Artists live by perspective in their work. It is a technique for creating an illusion of three-dimensions (depth and space) on a two-dimensional (flat) surface. Perspective is what makes a painting seem to have form, distance, and look "real." Lately, I've been thinking a lot about perspective in art as it relates to life. We can look at a piece of artwork from different angles, like Cassatt's paintings, and draw conclusions from these. Motherhood is much the same way; a shifting, moving, and rotating masterpiece. There are those extremely difficult and taxing moments where your view is on a slant, with the colors appearing muted, dark, muddy and the lines sharp and jagged. Then there are these moments, where the painting looks so different to you; the light hits it in such a way that make the shades appear more vivid and the lines are softer and more focused. It is like this in motherhood; dark seasons that include times of struggle and pain, but then stages throughout, where it feels as if perhaps your heart may explode with a kind of joy that you never knew existed and the colors are brighter illuminating the darkness.


When I think of normalizing the discomfort of motherhood, Alice Neel's Mother And Child comes to mind; artfully depicting the sheer exhaustion, fear, and emotional intensity of early motherhood. Rachel Cusk's memoir A life's Work is also relatable. The public's reaction, to her brilliant and honest account of early motherhood, was harsh; with surprisingly much of the judgment it received from other women. She was accused of being a child-hater and selfish. All for telling her honest story of the struggles of motherhood. Much of what she writes is in fact humorous and relatable: "My grasp of the baby's caloric intake, hours of sleep, motor development and patterns of crying is professorial, while the rest of my life resembles a deserted settlement, an abandoned building in which rotten timber occasionally breaks and comes crashing to the floor, scattering mice". She was criticized for over intellectualizing motherhood. As in, it may undermine a deeply held idea that mothers dwell in a place of ingrained nurturing' and that to question it is unnatural.

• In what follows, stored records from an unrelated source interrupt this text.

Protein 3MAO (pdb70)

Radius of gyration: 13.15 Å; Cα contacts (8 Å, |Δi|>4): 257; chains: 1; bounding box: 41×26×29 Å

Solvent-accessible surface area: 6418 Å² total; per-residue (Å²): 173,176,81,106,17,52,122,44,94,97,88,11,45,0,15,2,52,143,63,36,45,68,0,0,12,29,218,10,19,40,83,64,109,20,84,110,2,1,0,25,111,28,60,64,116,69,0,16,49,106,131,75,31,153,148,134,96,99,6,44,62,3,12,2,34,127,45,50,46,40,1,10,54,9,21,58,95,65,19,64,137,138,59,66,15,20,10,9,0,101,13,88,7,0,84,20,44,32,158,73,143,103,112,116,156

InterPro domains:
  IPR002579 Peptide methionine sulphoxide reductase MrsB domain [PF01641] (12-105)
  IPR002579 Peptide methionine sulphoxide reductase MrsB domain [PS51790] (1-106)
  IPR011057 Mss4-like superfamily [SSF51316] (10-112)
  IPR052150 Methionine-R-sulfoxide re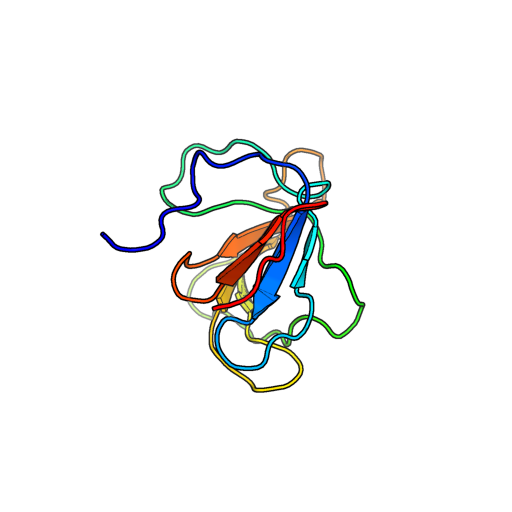ductase B1 [PTHR46755] (1-101)

Organism: Homo sapiens (NCBI:txid9606)

B-factor: mean 14.87, std 10.24, range [4.36, 75.27]

Structure (mmCIF, N/CA/C/O backbone):
data_3MAO
#
_entry.id   3MAO
#
_cell.length_a   34.054
_cell.length_b   47.473
_cell.length_c   57.809
_cell.angle_alpha   90.00
_cell.angle_beta   90.00
_cell.angle_gamma   90.00
#
_symmetry.space_group_name_H-M   'P 21 21 21'
#
loop_
_entity.id
_entity.type
_entity.pdbx_description
1 polymer 'Methionine-R-sulfoxide reductase B1'
2 non-polymer 'FE (III) ION'
3 non-polymer 'SODIUM ION'
4 non-polymer 'MALONATE ION'
5 water water
#
loop_
_atom_site.group_PDB
_atom_site.id
_atom_site.type_symbol
_atom_site.label_atom_id
_atom_site.label_alt_id
_atom_site.label_comp_id
_atom_site.label_asym_id
_atom_site.label_entity_id
_atom_site.label_seq_id
_atom_site.pdbx_PDB_ins_code
_atom_site.Cartn_x
_atom_site.Cartn_y
_atom_site.Cartn_z
_atom_site.occupancy
_atom_site.B_iso_or_equiv
_atom_site.auth_seq_id
_atom_site.auth_comp_id
_atom_site.auth_asym_id
_atom_site.auth_atom_id
_atom_site.pdbx_PDB_model_num
ATOM 1 N N . SER A 1 1 ? 11.522 -9.482 50.371 1.00 36.16 -1 SER A N 1
ATOM 2 C CA . SER A 1 1 ? 10.125 -9.856 50.014 1.00 34.54 -1 SER A CA 1
ATOM 3 C C . SER A 1 1 ? 9.622 -8.966 48.868 1.00 32.55 -1 SER A C 1
ATOM 4 O O . SER A 1 1 ? 9.949 -7.783 48.763 1.00 32.75 -1 SER A O 1
ATOM 7 N N . MET A 1 2 ? 8.806 -9.549 48.001 1.00 21.71 0 MET A N 1
ATOM 8 C CA . MET A 1 2 ? 8.286 -8.821 46.838 1.00 17.58 0 MET A CA 1
ATOM 9 C C . MET A 1 2 ? 7.230 -7.802 47.239 1.00 19.59 0 MET A C 1
ATOM 10 O O . MET A 1 2 ? 6.526 -8.012 48.230 1.00 19.71 0 MET A O 1
ATOM 15 N N . GLU A 1 3 ? 7.111 -6.740 46.442 1.00 18.26 10 GLU A N 1
ATOM 16 C CA A GLU A 1 3 ? 6.056 -5.717 46.585 0.50 20.26 10 GLU A CA 1
ATOM 17 C CA B GLU A 1 3 ? 6.067 -5.739 46.669 0.50 21.17 10 GLU A CA 1
ATOM 18 C C . GLU A 1 3 ? 4.676 -6.320 46.501 1.00 14.25 10 GLU A C 1
ATOM 19 O O . GLU A 1 3 ? 4.373 -7.014 45.533 1.00 16.74 10 GLU A O 1
ATOM 30 N N . VAL A 1 4 ? 3.832 -6.031 47.494 1.00 13.47 11 VAL A N 1
ATOM 31 C CA . VAL A 1 4 ? 2.431 -6.396 47.452 1.00 11.45 11 VAL A CA 1
ATOM 32 C C . VAL A 1 4 ? 1.611 -5.185 47.927 1.00 11.18 11 VAL A C 1
ATOM 33 O O . VAL A 1 4 ? 1.643 -4.813 49.106 1.00 12.57 11 VAL A O 1
ATOM 37 N N . PHE A 1 5 ? 0.886 -4.570 47.010 1.00 7.82 12 PHE A N 1
ATOM 38 C CA . PHE A 1 5 ? 0.140 -3.360 47.342 1.00 7.28 12 PHE A CA 1
ATOM 39 C C . PHE A 1 5 ? -1.347 -3.538 47.604 1.00 9.13 12 PHE A C 1
ATOM 40 O O . PHE A 1 5 ? -2.030 -2.549 47.843 1.00 8.40 12 PHE A O 1
ATOM 48 N N . GLN A 1 6 ? -1.874 -4.757 47.565 1.00 8.71 13 GLN A N 1
ATOM 49 C CA . GLN A 1 6 ? -3.284 -4.966 47.776 1.00 10.70 13 GLN A CA 1
ATOM 50 C C . GLN A 1 6 ? -3.812 -4.231 49.000 1.00 11.55 13 GLN A C 1
ATOM 51 O O . GLN A 1 6 ? -4.898 -3.651 48.940 1.00 14.88 13 GLN A O 1
ATOM 57 N N . ASN A 1 7 ? -3.122 -4.306 50.125 1.00 9.29 14 ASN A N 1
ATOM 58 C CA . ASN A 1 7 ? -3.630 -3.752 51.378 1.00 12.31 14 ASN A CA 1
ATOM 59 C C . ASN A 1 7 ? -2.903 -2.480 51.820 1.00 9.22 14 ASN A C 1
ATOM 60 O O . ASN A 1 7 ? -2.971 -2.066 52.956 1.00 13.30 14 ASN A O 1
ATOM 65 N N . HIS A 1 8 ? -2.192 -1.859 50.872 1.00 7.46 15 HIS A N 1
ATOM 66 C CA . HIS A 1 8 ? -1.374 -0.692 51.089 1.00 7.67 15 HIS A CA 1
ATOM 67 C C . HIS A 1 8 ? -2.166 0.577 50.717 1.00 7.16 15 HIS A C 1
ATOM 68 O O . HIS A 1 8 ? -2.646 0.696 49.586 1.00 7.55 15 HIS A O 1
ATOM 75 N N . PHE A 1 9 ? -2.316 1.517 51.665 1.00 7.52 16 PHE A N 1
ATOM 76 C CA . PHE A 1 9 ? -3.089 2.744 51.462 1.00 8.86 16 PHE A CA 1
ATOM 77 C C . PHE A 1 9 ? -2.423 3.996 52.008 1.00 9.97 16 PHE A C 1
ATOM 78 O O . PHE A 1 9 ? -3.078 4.913 52.472 1.00 12.53 16 PHE A 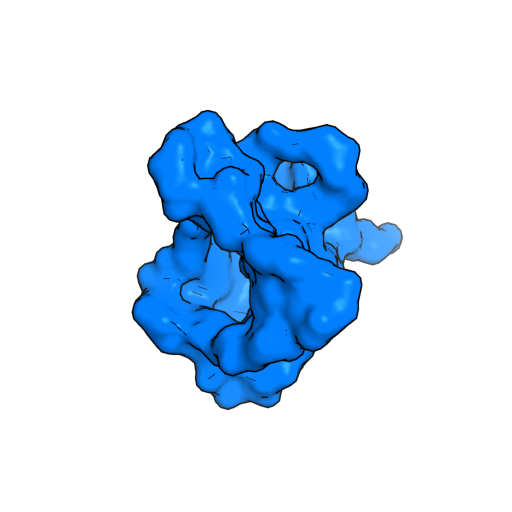O 1
ATOM 86 N N . GLU A 1 10 ? -1.129 4.100 51.887 1.00 8.80 17 GLU A N 1
ATOM 87 C CA . GLU A 1 10 ? -0.394 5.248 52.412 1.00 7.48 17 GLU A CA 1
ATOM 88 C C . GLU A 1 10 ? -0.360 6.401 51.396 1.00 7.76 17 GLU A C 1
ATOM 89 O O . GLU A 1 10 ? -0.500 6.169 50.176 1.00 8.74 17 GLU A O 1
ATOM 95 N N . PRO A 1 11 ? -0.153 7.639 51.888 1.00 8.02 18 PRO A N 1
ATOM 96 C CA . PRO A 1 11 ? -0.160 8.772 50.960 1.00 8.29 18 PRO A CA 1
ATOM 97 C C . PRO A 1 11 ? 1.044 8.833 50.086 1.00 9.09 18 PRO A C 1
ATOM 98 O O . PRO A 1 11 ? 2.186 8.816 50.525 1.00 8.75 18 PRO A O 1
ATOM 102 N N . GLY A 1 12 ? 0.800 8.902 48.785 1.00 8.24 19 GLY A N 1
ATOM 103 C CA . GLY A 1 12 ? 1.872 8.954 47.845 1.00 7.17 19 GLY A CA 1
ATOM 104 C C . GLY A 1 12 ? 1.414 8.714 46.430 1.00 6.21 19 GLY A C 1
ATOM 105 O O . GLY A 1 12 ? 0.222 8.809 46.171 1.00 7.03 19 GLY A O 1
ATOM 106 N N . VAL A 1 13 ? 2.345 8.427 45.518 1.00 6.43 20 VAL A N 1
ATOM 107 C CA . VAL A 1 13 ? 2.084 8.174 44.112 1.00 7.39 20 VAL A CA 1
ATOM 108 C C . VAL A 1 13 ? 2.722 6.891 43.704 1.00 6.55 20 VAL A C 1
ATOM 109 O O . VAL A 1 13 ? 3.884 6.639 44.097 1.00 8.69 20 VAL A O 1
ATOM 113 N N . TYR A 1 14 ? 2.011 6.073 42.958 1.00 5.36 21 TYR A N 1
ATOM 114 C CA . TYR A 1 14 ? 2.581 4.861 42.338 1.00 4.36 21 TYR A CA 1
ATOM 115 C C . TYR A 1 14 ? 3.043 5.216 40.951 1.00 6.12 21 TYR A C 1
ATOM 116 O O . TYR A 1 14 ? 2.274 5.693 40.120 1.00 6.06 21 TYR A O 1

Cassatt shows us it is okay to sit in and with these tensions...not to wish them away or pretend they do not exist but to simply observe without judgment or criticism. To some, it may have seemed strange her paintings focused on motherhood when she herself had no children. Similarly, people thought Cusk spoke about the hardships of motherhood too candidly. I wish to emphasize that there is space to acknowledge the pains, struggles, and tedium of motherhood; and at the same time, how you could not imagine loving another beautiful human as much. "I remain fascinated by where you go as a women once you are a mother, and if you ever come back" Rachel highlights the mystery of motherhood. We need to not just accept these notions but, as a society, we should to be much more gracious and intentionally curious towards each women's individual lived experience. Is that not what modern day motherhood is? Whether you respect mothers but chose to have none yourself, are a mother of multiples, or a mother of one. In the words of Cusk "As it stands, motherhood is a sort of wilderness through which each woman hacks her way, part martyr, part pioneer; a turn of events from which some women derive feelings of heroism, while others experience sense of exile from the world they knew."


Has motherhood evolved? I'm not sure...but we can choose to lift up our modern day Madonna's, and in an age when we have decided its okay to be pushing our opinions at each other like it's the Inquisition, Cassatt's message needs to heard clearly: to each their own. And personally, I believe most mothers will agree with me, motherhood is truly a work art.